** Assignment **
From the records below, copy out exactly the lines from the one containing "ATOM 103 N N" to the one containing "ATOM 111 C CA", both included. Add nothing else.

Records: Begin

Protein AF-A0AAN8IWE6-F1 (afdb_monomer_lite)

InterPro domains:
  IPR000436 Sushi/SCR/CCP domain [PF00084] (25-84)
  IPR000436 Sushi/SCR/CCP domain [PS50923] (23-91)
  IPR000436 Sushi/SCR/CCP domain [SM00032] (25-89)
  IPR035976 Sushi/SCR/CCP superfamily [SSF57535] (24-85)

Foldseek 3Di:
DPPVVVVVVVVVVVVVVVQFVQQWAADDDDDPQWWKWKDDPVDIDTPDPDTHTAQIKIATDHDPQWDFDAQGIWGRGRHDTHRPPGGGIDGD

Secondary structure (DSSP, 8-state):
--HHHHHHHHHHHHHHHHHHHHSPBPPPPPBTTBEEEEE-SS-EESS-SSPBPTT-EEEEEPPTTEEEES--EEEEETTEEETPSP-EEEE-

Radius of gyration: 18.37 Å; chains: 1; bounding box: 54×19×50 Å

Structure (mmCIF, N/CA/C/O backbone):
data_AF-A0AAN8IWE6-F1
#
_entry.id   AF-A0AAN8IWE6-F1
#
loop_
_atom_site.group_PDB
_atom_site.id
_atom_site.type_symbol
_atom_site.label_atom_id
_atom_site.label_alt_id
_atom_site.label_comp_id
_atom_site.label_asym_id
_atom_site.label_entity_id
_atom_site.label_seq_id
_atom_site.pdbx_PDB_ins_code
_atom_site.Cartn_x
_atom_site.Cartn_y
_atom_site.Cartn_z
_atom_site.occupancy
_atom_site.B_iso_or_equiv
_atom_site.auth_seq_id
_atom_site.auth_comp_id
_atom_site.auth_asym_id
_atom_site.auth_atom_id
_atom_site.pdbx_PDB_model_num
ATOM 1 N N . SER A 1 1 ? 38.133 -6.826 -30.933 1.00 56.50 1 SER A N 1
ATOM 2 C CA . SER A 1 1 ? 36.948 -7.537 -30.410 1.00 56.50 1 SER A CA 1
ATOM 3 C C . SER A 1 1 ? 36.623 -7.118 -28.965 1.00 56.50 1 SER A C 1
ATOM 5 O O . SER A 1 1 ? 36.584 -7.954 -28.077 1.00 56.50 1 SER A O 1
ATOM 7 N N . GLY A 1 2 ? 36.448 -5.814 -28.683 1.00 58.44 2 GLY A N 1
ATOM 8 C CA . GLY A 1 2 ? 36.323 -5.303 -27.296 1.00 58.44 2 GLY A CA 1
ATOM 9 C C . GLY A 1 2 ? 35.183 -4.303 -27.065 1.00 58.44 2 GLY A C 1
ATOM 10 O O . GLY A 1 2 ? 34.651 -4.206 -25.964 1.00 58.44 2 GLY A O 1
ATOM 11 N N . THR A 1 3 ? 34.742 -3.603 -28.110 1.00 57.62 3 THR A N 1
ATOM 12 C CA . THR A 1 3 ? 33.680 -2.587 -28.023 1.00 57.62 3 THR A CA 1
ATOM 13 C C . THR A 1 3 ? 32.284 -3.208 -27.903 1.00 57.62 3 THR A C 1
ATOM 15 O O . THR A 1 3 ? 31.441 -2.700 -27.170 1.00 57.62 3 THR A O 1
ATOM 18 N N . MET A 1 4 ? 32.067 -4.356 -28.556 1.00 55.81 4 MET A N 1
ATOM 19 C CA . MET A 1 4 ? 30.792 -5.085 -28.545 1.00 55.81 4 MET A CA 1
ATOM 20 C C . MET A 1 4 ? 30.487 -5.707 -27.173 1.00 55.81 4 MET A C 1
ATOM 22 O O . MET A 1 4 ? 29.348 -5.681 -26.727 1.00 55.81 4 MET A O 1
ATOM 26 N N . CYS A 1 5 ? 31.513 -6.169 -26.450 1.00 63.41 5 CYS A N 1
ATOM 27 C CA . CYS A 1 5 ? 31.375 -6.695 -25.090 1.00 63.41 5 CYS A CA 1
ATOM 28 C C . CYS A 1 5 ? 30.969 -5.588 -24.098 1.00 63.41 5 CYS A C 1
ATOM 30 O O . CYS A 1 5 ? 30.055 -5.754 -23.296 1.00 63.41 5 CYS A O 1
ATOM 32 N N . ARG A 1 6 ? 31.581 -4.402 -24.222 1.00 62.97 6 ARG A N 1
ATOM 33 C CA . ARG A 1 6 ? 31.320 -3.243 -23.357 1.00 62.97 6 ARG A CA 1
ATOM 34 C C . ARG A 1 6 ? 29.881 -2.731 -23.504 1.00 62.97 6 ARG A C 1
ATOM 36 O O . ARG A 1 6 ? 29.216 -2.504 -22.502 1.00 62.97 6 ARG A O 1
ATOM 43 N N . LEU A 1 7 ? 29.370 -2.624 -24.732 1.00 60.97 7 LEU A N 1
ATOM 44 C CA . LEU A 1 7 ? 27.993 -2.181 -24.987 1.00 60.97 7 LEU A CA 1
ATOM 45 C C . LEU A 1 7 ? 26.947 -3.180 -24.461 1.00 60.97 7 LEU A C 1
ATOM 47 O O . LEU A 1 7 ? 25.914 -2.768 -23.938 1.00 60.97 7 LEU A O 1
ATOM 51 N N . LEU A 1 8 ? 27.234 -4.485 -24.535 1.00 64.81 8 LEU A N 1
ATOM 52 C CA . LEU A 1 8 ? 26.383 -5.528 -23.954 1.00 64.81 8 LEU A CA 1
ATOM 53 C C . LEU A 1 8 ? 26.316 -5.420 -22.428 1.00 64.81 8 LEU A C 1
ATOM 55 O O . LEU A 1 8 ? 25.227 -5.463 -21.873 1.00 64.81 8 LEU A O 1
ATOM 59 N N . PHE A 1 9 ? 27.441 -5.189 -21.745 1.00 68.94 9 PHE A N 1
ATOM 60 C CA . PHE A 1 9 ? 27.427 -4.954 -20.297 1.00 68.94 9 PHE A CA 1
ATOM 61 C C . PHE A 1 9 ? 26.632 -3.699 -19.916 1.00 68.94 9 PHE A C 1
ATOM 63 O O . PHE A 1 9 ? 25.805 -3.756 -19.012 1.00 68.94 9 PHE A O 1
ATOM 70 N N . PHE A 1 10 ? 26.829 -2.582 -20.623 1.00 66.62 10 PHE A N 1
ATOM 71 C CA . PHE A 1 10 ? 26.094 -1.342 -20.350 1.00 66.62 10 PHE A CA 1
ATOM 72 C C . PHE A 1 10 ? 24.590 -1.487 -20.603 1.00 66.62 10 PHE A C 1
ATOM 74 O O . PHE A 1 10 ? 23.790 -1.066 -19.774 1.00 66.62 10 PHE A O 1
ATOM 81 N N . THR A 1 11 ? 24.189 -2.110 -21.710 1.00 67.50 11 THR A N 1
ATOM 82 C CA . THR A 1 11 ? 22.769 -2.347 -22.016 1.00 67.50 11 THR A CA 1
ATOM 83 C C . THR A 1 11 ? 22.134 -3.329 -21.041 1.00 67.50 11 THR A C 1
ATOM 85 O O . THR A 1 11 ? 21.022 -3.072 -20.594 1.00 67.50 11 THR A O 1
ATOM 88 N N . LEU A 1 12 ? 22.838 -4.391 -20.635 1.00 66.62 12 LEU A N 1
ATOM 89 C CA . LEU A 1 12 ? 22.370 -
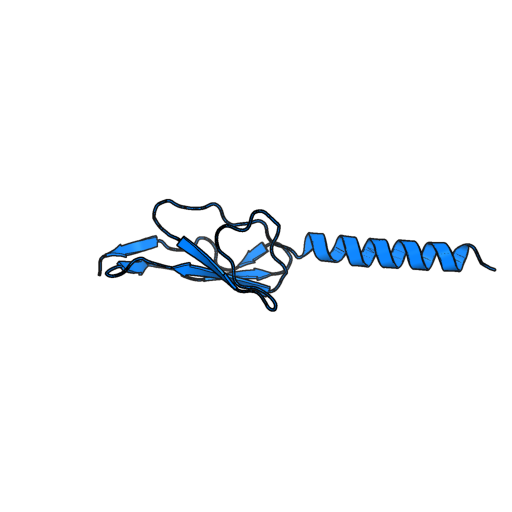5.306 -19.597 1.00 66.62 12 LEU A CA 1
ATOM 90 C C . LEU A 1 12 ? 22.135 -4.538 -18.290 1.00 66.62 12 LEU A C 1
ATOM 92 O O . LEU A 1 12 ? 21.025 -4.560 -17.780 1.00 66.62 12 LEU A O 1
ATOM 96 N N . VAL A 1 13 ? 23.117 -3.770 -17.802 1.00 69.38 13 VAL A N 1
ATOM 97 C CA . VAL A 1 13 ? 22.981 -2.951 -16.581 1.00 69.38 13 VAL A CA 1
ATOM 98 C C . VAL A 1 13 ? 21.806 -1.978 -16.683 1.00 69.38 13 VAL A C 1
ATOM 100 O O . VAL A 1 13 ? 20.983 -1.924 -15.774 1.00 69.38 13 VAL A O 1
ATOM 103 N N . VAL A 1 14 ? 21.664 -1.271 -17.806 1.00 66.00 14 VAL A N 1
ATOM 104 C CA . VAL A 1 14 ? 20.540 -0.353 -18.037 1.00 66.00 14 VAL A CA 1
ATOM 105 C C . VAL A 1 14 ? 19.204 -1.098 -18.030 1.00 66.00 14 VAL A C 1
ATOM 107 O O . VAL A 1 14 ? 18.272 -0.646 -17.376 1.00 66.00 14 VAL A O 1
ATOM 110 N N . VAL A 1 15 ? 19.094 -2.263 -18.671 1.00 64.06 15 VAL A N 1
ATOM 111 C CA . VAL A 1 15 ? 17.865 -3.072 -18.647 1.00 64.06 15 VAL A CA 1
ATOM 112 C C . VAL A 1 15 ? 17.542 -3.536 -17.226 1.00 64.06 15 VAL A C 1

Records: End

** Exercise solution **
ATOM 103 N N . VAL A 1 14 ? 21.664 -1.271 -17.806 1.00 66.00 14 VAL A N 1
ATOM 104 C CA . VAL A 1 14 ? 20.540 -0.353 -18.037 1.00 66.00 14 VAL A CA 1
ATOM 105 C C . VAL A 1 14 ? 19.204 -1.098 -18.030 1.00 66.00 14 VAL A C 1
ATOM 107 O O . VAL A 1 14 ? 18.272 -0.646 -17.376 1.00 66.00 14 VAL A O 1
ATOM 110 N N . VAL A 1 15 ? 19.094 -2.263 -18.671 1.00 64.06 15 VAL A N 1
ATOM 111 C CA . VAL A 1 15 ? 17.865 -3.072 -18.647 1.00 64.06 15 VAL A CA 1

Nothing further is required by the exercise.